- **Dataset extract**:
BEGIN

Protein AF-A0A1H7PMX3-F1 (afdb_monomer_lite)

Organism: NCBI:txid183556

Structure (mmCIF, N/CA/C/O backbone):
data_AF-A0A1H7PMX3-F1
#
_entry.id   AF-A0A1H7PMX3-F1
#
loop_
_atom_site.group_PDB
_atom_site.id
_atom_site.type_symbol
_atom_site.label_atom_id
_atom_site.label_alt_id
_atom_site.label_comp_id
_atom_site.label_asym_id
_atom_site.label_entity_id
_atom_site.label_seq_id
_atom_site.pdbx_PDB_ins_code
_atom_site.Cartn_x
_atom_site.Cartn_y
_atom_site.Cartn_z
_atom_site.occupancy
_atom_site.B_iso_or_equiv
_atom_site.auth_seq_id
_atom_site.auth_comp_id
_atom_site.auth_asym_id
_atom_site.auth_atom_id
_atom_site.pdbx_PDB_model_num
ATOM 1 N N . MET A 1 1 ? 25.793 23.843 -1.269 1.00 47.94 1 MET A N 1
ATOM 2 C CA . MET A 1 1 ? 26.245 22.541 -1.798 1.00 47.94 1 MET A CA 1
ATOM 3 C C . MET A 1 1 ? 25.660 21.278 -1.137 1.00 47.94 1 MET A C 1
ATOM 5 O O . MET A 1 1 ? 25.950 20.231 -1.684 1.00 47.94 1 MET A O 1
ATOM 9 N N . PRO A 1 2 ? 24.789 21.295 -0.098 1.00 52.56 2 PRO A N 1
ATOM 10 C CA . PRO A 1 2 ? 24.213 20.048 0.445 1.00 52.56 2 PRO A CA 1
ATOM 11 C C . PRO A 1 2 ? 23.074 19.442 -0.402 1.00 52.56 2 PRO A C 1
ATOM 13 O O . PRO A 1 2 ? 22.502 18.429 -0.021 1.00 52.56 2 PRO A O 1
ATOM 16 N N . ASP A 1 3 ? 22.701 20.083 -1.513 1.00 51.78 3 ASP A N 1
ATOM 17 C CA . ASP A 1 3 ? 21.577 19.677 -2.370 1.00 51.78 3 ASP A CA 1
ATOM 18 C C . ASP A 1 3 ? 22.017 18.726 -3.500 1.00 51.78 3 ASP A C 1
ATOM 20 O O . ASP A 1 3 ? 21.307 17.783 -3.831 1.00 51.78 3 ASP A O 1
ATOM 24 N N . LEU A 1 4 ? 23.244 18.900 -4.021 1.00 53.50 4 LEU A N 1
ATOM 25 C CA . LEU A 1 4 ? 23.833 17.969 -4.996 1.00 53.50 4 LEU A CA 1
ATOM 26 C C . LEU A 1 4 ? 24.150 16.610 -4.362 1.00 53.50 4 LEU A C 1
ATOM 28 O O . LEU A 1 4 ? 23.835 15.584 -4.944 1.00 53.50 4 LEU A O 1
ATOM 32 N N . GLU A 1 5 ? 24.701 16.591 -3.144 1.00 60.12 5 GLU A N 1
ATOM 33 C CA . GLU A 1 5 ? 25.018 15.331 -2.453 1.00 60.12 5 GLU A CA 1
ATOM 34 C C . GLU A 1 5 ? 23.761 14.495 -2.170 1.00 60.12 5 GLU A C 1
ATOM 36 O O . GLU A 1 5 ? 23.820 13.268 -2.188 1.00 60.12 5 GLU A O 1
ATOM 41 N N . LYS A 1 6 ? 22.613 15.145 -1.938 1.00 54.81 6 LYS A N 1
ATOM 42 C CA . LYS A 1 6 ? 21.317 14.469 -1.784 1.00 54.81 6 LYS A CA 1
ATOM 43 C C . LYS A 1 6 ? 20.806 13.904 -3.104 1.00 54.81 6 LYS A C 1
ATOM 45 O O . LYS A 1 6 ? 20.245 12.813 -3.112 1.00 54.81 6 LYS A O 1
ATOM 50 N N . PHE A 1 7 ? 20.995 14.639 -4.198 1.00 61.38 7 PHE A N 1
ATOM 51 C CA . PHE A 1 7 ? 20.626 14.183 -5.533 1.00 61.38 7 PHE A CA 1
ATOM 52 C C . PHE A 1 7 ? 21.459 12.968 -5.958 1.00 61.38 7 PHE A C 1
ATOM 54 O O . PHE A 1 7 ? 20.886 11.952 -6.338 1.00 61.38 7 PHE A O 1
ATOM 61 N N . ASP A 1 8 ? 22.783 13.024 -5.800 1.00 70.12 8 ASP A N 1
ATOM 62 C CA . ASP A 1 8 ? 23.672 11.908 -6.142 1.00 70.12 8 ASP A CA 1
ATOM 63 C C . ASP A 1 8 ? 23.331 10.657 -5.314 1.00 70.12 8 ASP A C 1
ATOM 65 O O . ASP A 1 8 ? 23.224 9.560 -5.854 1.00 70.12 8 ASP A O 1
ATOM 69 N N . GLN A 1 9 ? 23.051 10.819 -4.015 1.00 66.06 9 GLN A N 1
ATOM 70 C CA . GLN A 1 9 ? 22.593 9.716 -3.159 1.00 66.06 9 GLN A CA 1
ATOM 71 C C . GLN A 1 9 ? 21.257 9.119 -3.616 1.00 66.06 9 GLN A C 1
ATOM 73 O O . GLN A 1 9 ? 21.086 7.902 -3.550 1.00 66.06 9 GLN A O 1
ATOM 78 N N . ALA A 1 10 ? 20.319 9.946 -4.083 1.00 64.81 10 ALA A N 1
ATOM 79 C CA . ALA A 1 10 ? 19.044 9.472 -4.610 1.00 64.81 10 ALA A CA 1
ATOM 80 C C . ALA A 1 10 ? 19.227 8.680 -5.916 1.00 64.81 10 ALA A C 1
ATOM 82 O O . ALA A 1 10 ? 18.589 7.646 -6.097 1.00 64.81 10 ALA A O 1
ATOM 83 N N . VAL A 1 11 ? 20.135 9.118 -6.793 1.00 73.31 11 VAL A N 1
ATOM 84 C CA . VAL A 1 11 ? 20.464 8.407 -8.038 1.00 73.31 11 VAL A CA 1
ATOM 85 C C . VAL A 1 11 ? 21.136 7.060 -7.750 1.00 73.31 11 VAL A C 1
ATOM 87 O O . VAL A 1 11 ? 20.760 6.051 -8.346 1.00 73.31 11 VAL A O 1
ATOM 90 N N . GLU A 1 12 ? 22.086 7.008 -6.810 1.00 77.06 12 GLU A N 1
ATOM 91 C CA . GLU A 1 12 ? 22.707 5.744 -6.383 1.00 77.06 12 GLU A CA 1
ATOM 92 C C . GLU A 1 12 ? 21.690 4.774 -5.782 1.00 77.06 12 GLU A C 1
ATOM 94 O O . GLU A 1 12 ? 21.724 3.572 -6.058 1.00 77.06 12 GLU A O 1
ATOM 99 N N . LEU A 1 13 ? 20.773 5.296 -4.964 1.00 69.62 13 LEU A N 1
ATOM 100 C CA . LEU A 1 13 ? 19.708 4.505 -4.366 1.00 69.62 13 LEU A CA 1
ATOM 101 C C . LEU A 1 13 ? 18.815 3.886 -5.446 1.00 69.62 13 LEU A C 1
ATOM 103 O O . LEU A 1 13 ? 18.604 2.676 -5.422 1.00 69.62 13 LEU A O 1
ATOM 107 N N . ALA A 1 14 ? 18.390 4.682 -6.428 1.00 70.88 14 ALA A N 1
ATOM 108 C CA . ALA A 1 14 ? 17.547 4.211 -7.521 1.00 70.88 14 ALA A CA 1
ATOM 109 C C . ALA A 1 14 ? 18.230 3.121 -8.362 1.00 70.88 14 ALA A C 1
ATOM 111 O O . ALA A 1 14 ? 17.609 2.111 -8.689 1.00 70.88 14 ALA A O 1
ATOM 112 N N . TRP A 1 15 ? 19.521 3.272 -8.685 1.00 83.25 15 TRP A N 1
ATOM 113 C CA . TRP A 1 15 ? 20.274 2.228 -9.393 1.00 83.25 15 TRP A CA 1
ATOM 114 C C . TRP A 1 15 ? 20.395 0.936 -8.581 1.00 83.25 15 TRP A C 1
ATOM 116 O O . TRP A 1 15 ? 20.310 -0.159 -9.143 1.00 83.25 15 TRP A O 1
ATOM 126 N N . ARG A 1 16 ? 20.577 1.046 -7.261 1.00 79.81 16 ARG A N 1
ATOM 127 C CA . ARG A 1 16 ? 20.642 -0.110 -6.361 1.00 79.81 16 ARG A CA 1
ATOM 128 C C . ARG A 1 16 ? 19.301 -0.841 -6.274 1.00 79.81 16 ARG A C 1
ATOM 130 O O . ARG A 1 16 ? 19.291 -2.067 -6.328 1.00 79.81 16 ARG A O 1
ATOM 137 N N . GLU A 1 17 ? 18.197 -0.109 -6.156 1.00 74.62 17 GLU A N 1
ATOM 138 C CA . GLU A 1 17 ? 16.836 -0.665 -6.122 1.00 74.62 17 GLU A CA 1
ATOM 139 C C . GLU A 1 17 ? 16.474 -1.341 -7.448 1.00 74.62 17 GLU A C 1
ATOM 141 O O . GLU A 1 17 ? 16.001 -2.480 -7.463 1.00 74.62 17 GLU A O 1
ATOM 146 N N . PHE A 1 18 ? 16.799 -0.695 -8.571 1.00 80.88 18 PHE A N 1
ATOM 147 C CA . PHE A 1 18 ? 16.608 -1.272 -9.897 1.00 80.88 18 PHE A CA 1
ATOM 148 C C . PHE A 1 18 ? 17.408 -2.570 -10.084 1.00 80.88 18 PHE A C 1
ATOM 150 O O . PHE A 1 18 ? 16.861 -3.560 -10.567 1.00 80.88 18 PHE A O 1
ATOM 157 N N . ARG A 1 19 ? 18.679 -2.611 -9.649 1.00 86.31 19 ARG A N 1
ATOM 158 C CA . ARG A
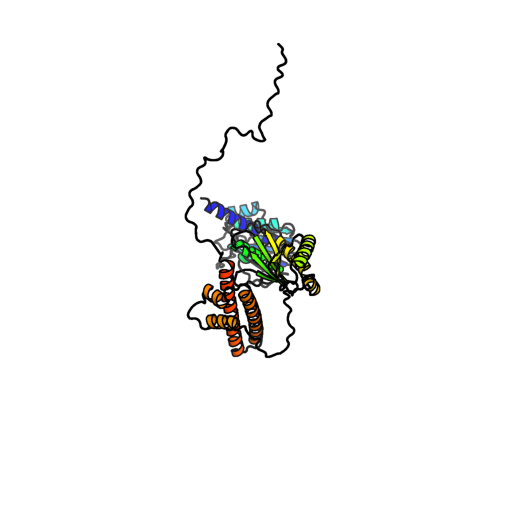 1 19 ? 19.492 -3.841 -9.671 1.00 86.31 19 ARG A CA 1
ATOM 159 C C . ARG A 1 19 ? 18.842 -4.967 -8.868 1.00 86.31 19 ARG A C 1
ATOM 161 O O . ARG A 1 19 ? 18.821 -6.090 -9.358 1.00 86.31 19 ARG A O 1
ATOM 168 N N . GLY A 1 20 ? 18.361 -4.677 -7.656 1.00 76.94 20 GLY A N 1
ATOM 169 C CA . GLY A 1 20 ? 17.699 -5.666 -6.798 1.00 76.94 20 GLY A CA 1
ATOM 170 C C . GLY A 1 20 ? 16.473 -6.263 -7.485 1.00 76.94 20 GLY A C 1
ATOM 171 O O . GLY A 1 20 ? 16.423 -7.466 -7.717 1.00 76.94 20 GLY A O 1
ATOM 172 N N . THR A 1 21 ? 15.574 -5.395 -7.950 1.00 78.25 21 THR A N 1
ATOM 173 C CA . THR A 1 21 ? 14.348 -5.785 -8.669 1.00 78.25 21 THR A CA 1
ATOM 174 C C . THR A 1 21 ? 14.655 -6.625 -9.914 1.00 78.25 21 THR A C 1
ATOM 176 O O . THR A 1 21 ? 14.034 -7.659 -10.162 1.00 78.25 21 THR A O 1
ATOM 179 N N . LEU A 1 22 ? 15.659 -6.216 -10.696 1.00 84.25 22 LEU A N 1
ATOM 180 C CA . LEU A 1 22 ? 16.102 -6.950 -11.879 1.00 84.25 22 LEU A CA 1
ATOM 181 C C . LEU A 1 22 ? 16.684 -8.326 -11.512 1.00 84.25 22 LEU A C 1
ATOM 183 O O . LEU A 1 22 ? 16.391 -9.314 -12.184 1.00 84.25 22 LEU A O 1
ATOM 187 N N . ALA A 1 23 ? 17.482 -8.413 -10.445 1.00 84.56 23 ALA A N 1
ATOM 188 C CA . ALA A 1 23 ? 18.048 -9.671 -9.960 1.00 84.56 23 ALA A CA 1
ATOM 189 C C . ALA A 1 23 ? 16.965 -10.643 -9.474 1.00 84.56 23 ALA A C 1
ATOM 191 O O . ALA A 1 23 ? 17.051 -11.844 -9.752 1.00 84.56 23 ALA A O 1
ATOM 192 N N . ASP A 1 24 ? 15.940 -10.138 -8.790 1.00 80.69 24 ASP A N 1
ATOM 193 C CA . ASP A 1 24 ? 14.809 -10.940 -8.330 1.00 80.69 24 ASP A CA 1
ATOM 194 C C . ASP A 1 24 ? 14.001 -11.466 -9.516 1.00 80.69 24 ASP A C 1
ATOM 196 O O . ASP A 1 24 ? 13.742 -12.671 -9.602 1.00 80.69 24 ASP A O 1
ATOM 200 N N . HIS A 1 25 ? 13.708 -10.610 -10.503 1.00 82.94 25 HIS A N 1
ATOM 201 C CA . HIS A 1 25 ? 13.032 -11.034 -11.727 1.00 82.94 25 HIS A CA 1
ATOM 202 C C . HIS A 1 25 ? 13.821 -12.131 -12.453 1.00 82.94 25 HIS A C 1
ATOM 204 O O . HIS A 1 25 ? 13.279 -13.214 -12.691 1.00 82.94 25 HIS A O 1
ATOM 210 N N . ILE A 1 26 ? 15.113 -11.901 -12.730 1.00 86.62 26 ILE A N 1
ATOM 211 C CA . ILE A 1 26 ? 15.992 -12.888 -13.378 1.00 86.62 26 ILE A CA 1
ATOM 212 C C . ILE A 1 26 ? 15.999 -14.198 -12.581 1.00 86.62 26 ILE A C 1
ATOM 214 O O . ILE A 1 26 ? 15.878 -15.267 -13.171 1.00 86.62 26 ILE A O 1
ATOM 218 N N . GLY A 1 27 ? 16.059 -14.125 -11.245 1.00 85.88 27 GLY A N 1
ATOM 219 C CA . GLY A 1 27 ? 16.010 -15.268 -10.325 1.00 85.88 27 GLY A CA 1
ATOM 220 C C . GLY A 1 27 ? 14.788 -16.183 -10.514 1.00 85.88 27 GLY A C 1
ATOM 221 O O . GLY A 1 27 ? 14.841 -17.406 -10.293 1.00 85.88 27 GLY A O 1
ATOM 222 N N . THR A 1 28 ? 13.677 -15.597 -10.956 1.00 83.56 28 THR A N 1
ATOM 223 C CA . THR A 1 28 ? 12.412 -16.300 -11.190 1.00 83.56 28 THR A CA 1
ATOM 224 C C . THR A 1 28 ? 12.217 -16.790 -12.620 1.00 83.56 28 THR A C 1
ATOM 226 O O . THR A 1 28 ? 11.366 -17.657 -12.808 1.00 83.56 28 THR A O 1
ATOM 229 N N . MET A 1 29 ? 13.009 -16.318 -13.592 1.00 82.81 29 MET A N 1
ATOM 230 C CA . MET A 1 29 ? 12.866 -16.710 -14.999 1.00 82.81 29 MET A CA 1
ATOM 231 C C . MET A 1 29 ? 13.016 -18.224 -15.173 1.00 82.81 29 MET A C 1
ATOM 233 O O . MET A 1 29 ? 13.925 -18.852 -14.613 1.00 82.81 29 MET A O 1
ATOM 237 N N . ARG A 1 30 ? 12.112 -18.826 -15.941 1.00 81.25 30 ARG A N 1
ATOM 238 C CA . ARG A 1 30 ? 12.124 -20.245 -16.320 1.00 81.25 30 ARG A CA 1
ATOM 239 C C . ARG A 1 30 ? 12.052 -20.364 -17.841 1.00 81.25 30 ARG A C 1
ATOM 241 O O . ARG A 1 30 ? 11.935 -19.364 -18.527 1.00 81.25 30 ARG A O 1
ATOM 248 N N . GLY A 1 31 ? 12.235 -21.578 -18.357 1.00 75.50 31 GLY A N 1
ATOM 249 C CA . GLY A 1 31 ? 12.462 -21.838 -19.784 1.00 75.50 31 GLY A CA 1
ATOM 250 C C . GLY A 1 31 ? 11.643 -20.982 -20.763 1.00 75.50 31 GLY A C 1
ATOM 251 O O . GLY A 1 31 ? 10.465 -20.733 -20.541 1.00 75.50 31 GLY A O 1
ATOM 252 N N . GLU A 1 32 ? 12.299 -20.560 -21.843 1.00 79.62 32 GLU A N 1
ATOM 253 C CA . GLU A 1 32 ? 11.795 -19.669 -22.902 1.00 79.62 32 GLU A CA 1
ATOM 254 C C . GLU A 1 32 ? 11.278 -18.295 -22.430 1.00 79.62 32 GLU A C 1
ATOM 256 O O . GLU A 1 32 ? 10.821 -17.516 -23.265 1.00 79.62 32 GLU A O 1
ATOM 261 N N . ASP A 1 33 ? 11.400 -17.944 -21.141 1.00 83.38 33 ASP A N 1
ATOM 262 C CA . ASP A 1 33 ? 11.147 -16.581 -20.677 1.00 83.38 33 ASP A CA 1
ATOM 263 C C . ASP A 1 33 ? 12.194 -15.626 -21.272 1.00 83.38 33 ASP A C 1
ATOM 265 O O . ASP A 1 33 ? 13.403 -15.883 -21.254 1.00 83.38 33 ASP A O 1
ATOM 269 N N . ILE A 1 34 ? 11.722 -14.489 -21.767 1.00 85.69 34 ILE A N 1
ATOM 270 C CA . ILE A 1 34 ? 12.526 -13.412 -22.329 1.00 85.69 34 ILE A CA 1
ATOM 271 C C . ILE A 1 34 ? 12.231 -12.147 -21.535 1.00 85.69 34 ILE A C 1
ATOM 273 O O . ILE A 1 34 ? 11.073 -11.803 -21.316 1.00 85.69 34 ILE A O 1
ATOM 277 N N . LEU A 1 35 ? 13.275 -11.431 -21.141 1.00 87.50 35 LEU A N 1
ATOM 278 C CA . LEU A 1 35 ? 13.189 -10.081 -20.603 1.00 87.50 35 LEU A CA 1
ATOM 279 C C . LEU A 1 35 ? 14.063 -9.167 -21.457 1.00 87.50 35 LEU A C 1
ATOM 281 O O . LEU A 1 35 ? 15.234 -9.456 -21.669 1.00 87.50 35 LEU A O 1
ATOM 285 N N . VAL A 1 36 ? 13.524 -8.047 -21.914 1.00 88.75 36 VAL A N 1
ATOM 286 C CA . VAL A 1 36 ? 14.274 -6.990 -22.591 1.00 88.75 36 VAL A CA 1
ATOM 287 C C . VAL A 1 36 ? 14.199 -5.744 -21.727 1.00 88.75 36 VAL A C 1
ATOM 289 O O . VAL A 1 36 ? 13.112 -5.268 -21.416 1.00 88.75 36 VAL A O 1
ATOM 292 N N . VAL A 1 37 ? 15.350 -5.215 -21.329 1.00 89.38 37 VAL A N 1
ATOM 293 C CA . VAL A 1 37 ? 15.457 -3.885 -20.726 1.00 89.38 37 VAL A CA 1
ATOM 294 C C . VAL A 1 37 ? 16.048 -2.971 -21.783 1.00 89.38 37 VAL A C 1
ATOM 296 O O . VAL A 1 37 ? 17.106 -3.281 -22.311 1.00 89.38 37 VAL A O 1
ATOM 299 N N . GLU A 1 38 ? 15.405 -1.860 -22.101 1.00 88.31 38 GLU A N 1
ATOM 300 C CA . GLU A 1 38 ? 15.847 -0.934 -23.145 1.00 88.31 38 GLU A CA 1
ATOM 301 C C . GLU A 1 38 ? 15.717 0.526 -22.716 1.00 88.31 38 GLU A C 1
ATOM 303 O O . GLU A 1 38 ? 15.020 0.849 -21.755 1.00 88.31 38 GLU A O 1
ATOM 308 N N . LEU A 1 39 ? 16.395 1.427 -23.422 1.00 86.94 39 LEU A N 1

END

- **Description of the task**: The response must hold only the lines above from the line with "ATOM 71 C C" through the line with "ATOM 85 C C", each copied exactly, both ends kept.

- **Solution to the problem**:
ATOM 71 C C . GLN A 1 9 ? 21.257 9.119 -3.616 1.00 66.06 9 GLN A C 1
ATOM 73 O O . GLN A 1 9 ? 21.086 7.902 -3.550 1.00 66.06 9 GLN A O 1
ATOM 78 N N . ALA A 1 10 ? 20.319 9.946 -4.083 1.00 64.81 10 ALA A N 1
ATOM 79 C CA . ALA A 1 10 ? 19.044 9.472 -4.610 1.00 64.81 10 ALA A CA 1
ATOM 80 C C . ALA A 1 10 ? 19.227 8.680 -5.916 1.00 64.81 10 ALA A C 1
ATOM 82 O O . ALA A 1 10 ? 18.589 7.646 -6.097 1.00 64.81 10 ALA A O 1
ATOM 83 N N . VAL A 1 11 ? 20.135 9.118 -6.793 1.00 73.31 11 VAL A N 1
ATOM 84 C CA . VAL A 1 11 ? 20.464 8.407 -8.038 1.00 73.31 11 VAL A CA 1
ATOM 85 C C . VAL A 1 11 ? 21.136 7.060 -7.750 1.00 73.31 11 VAL A C 1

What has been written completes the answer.